**Work to complete**
Reproduce precisely the lines of the listing below, starting with the line that contains "ATOM 47 C C" and stopping after the line that contains "ATOM 69 O O"; include nothing else.
*** Block opens ***
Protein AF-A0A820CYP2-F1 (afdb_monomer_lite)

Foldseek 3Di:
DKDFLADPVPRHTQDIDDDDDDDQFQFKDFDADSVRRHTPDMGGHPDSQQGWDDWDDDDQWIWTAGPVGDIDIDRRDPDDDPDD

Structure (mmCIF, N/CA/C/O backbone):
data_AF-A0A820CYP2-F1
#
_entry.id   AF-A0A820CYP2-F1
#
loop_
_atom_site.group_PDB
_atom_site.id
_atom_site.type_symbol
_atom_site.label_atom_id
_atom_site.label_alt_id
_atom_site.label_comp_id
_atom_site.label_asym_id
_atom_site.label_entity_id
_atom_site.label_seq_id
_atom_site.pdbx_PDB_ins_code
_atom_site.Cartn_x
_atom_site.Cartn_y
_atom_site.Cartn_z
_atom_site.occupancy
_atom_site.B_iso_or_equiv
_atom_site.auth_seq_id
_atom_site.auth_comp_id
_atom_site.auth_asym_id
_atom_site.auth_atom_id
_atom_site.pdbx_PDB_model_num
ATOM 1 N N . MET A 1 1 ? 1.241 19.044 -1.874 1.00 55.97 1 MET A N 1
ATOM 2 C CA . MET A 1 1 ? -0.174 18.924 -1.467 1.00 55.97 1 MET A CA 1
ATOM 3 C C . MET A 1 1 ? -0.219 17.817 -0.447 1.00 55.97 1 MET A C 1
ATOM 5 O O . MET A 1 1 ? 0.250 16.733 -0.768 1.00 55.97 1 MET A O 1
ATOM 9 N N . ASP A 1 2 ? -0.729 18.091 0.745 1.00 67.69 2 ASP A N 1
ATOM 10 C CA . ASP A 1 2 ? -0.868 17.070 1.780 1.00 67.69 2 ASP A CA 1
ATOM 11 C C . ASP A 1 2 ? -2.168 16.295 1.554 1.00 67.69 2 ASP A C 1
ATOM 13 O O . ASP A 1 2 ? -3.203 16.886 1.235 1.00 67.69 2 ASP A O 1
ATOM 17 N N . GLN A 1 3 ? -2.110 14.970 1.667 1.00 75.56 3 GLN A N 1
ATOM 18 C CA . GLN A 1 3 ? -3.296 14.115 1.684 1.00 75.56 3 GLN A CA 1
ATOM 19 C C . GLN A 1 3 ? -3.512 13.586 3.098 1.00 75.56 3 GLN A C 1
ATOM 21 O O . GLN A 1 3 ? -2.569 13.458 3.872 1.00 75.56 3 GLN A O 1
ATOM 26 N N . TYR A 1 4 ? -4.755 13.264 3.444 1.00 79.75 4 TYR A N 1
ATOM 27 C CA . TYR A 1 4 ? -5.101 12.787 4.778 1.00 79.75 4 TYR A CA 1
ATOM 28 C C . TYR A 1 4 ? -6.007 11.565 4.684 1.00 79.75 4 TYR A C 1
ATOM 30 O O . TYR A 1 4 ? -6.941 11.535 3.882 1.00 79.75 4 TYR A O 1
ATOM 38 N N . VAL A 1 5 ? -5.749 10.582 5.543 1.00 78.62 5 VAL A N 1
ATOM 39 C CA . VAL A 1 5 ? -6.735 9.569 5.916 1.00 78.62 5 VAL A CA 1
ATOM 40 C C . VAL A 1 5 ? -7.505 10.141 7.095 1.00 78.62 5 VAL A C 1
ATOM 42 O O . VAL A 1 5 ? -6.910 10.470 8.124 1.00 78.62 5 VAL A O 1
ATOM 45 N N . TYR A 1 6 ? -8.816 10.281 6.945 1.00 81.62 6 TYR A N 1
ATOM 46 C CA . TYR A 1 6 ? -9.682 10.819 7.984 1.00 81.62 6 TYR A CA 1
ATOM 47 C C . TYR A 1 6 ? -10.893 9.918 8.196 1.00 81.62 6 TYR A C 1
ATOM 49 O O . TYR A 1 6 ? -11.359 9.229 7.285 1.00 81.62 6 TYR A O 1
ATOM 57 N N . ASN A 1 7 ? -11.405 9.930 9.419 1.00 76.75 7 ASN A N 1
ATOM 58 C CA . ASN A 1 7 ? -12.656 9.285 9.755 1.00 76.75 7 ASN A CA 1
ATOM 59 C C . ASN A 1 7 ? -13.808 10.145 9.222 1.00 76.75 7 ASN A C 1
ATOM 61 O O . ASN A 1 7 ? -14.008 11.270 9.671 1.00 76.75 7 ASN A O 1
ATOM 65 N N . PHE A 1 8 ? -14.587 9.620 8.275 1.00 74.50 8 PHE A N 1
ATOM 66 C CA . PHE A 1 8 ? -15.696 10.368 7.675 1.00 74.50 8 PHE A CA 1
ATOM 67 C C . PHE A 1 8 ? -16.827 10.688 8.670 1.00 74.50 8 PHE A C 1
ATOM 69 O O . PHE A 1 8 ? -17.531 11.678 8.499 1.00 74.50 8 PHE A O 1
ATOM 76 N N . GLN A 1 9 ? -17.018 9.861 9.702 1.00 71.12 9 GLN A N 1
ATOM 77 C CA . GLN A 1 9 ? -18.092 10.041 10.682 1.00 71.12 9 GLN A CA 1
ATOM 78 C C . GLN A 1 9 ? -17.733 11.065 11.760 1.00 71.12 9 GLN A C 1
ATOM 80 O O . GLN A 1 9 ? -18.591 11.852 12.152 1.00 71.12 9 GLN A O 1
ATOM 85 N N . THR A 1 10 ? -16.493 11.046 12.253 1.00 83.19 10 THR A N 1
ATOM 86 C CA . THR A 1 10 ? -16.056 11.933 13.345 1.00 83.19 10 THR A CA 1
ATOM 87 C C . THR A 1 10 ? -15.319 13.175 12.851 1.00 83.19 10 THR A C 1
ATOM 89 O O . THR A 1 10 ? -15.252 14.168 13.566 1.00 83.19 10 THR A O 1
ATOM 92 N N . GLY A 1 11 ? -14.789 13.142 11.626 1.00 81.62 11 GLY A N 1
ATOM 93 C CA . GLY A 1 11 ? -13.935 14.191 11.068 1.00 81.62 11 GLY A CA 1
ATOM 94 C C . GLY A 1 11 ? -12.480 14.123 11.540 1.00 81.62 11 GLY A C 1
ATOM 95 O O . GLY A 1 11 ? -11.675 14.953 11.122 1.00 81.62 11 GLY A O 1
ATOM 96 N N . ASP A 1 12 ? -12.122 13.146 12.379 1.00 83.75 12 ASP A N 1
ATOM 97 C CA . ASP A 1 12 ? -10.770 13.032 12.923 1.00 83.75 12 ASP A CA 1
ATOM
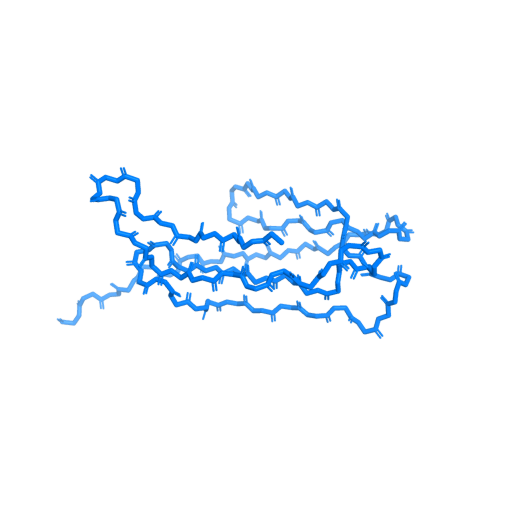 98 C C . ASP A 1 12 ? -9.756 12.684 11.833 1.00 83.75 12 ASP A C 1
ATOM 100 O O . ASP A 1 12 ? -9.968 11.778 11.021 1.00 83.75 12 ASP A O 1
ATOM 104 N N . ILE A 1 13 ? -8.608 13.362 11.851 1.00 85.31 13 ILE A N 1
ATOM 105 C CA . ILE A 1 13 ? -7.461 12.988 11.024 1.00 85.31 13 ILE A CA 1
ATOM 106 C C . ILE A 1 13 ? -6.789 11.782 11.676 1.00 85.31 13 ILE A C 1
ATOM 108 O O . ILE A 1 13 ? -6.260 11.873 12.780 1.00 85.31 13 ILE A O 1
ATOM 112 N N . LEU A 1 14 ? -6.783 10.659 10.965 1.00 82.44 14 LEU A N 1
ATOM 113 C CA . LEU A 1 14 ? -6.150 9.422 11.416 1.00 82.44 14 LEU A CA 1
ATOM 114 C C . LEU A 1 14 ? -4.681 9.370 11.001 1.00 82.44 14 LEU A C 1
*** Block closes ***
**Task result**
ATOM 47 C C . TYR A 1 6 ? -10.893 9.918 8.196 1.00 81.62 6 TYR A C 1
ATOM 49 O O . TYR A 1 6 ? -11.359 9.229 7.285 1.00 81.62 6 TYR A O 1
ATOM 57 N N . ASN A 1 7 ? -11.405 9.930 9.419 1.00 76.75 7 ASN A N 1
ATOM 58 C CA . ASN A 1 7 ? -12.656 9.285 9.755 1.00 76.75 7 ASN A CA 1
ATOM 59 C C . ASN A 1 7 ? -13.808 10.145 9.222 1.00 76.75 7 ASN A C 1
ATOM 61 O O . ASN A 1 7 ? -14.008 11.270 9.671 1.00 76.75 7 ASN A O 1
ATOM 65 N N . PHE A 1 8 ? -14.587 9.620 8.275 1.00 74.50 8 PHE A N 1
ATOM 66 C CA . PHE A 1 8 ? -15.696 10.368 7.675 1.00 74.50 8 PHE A CA 1
ATOM 67 C C . PHE A 1 8 ? -16.827 10.688 8.670 1.00 74.50 8 PHE A C 1
ATOM 69 O O . PHE A 1 8 ? -17.531 11.678 8.499 1.00 74.50 8 PHE A O 1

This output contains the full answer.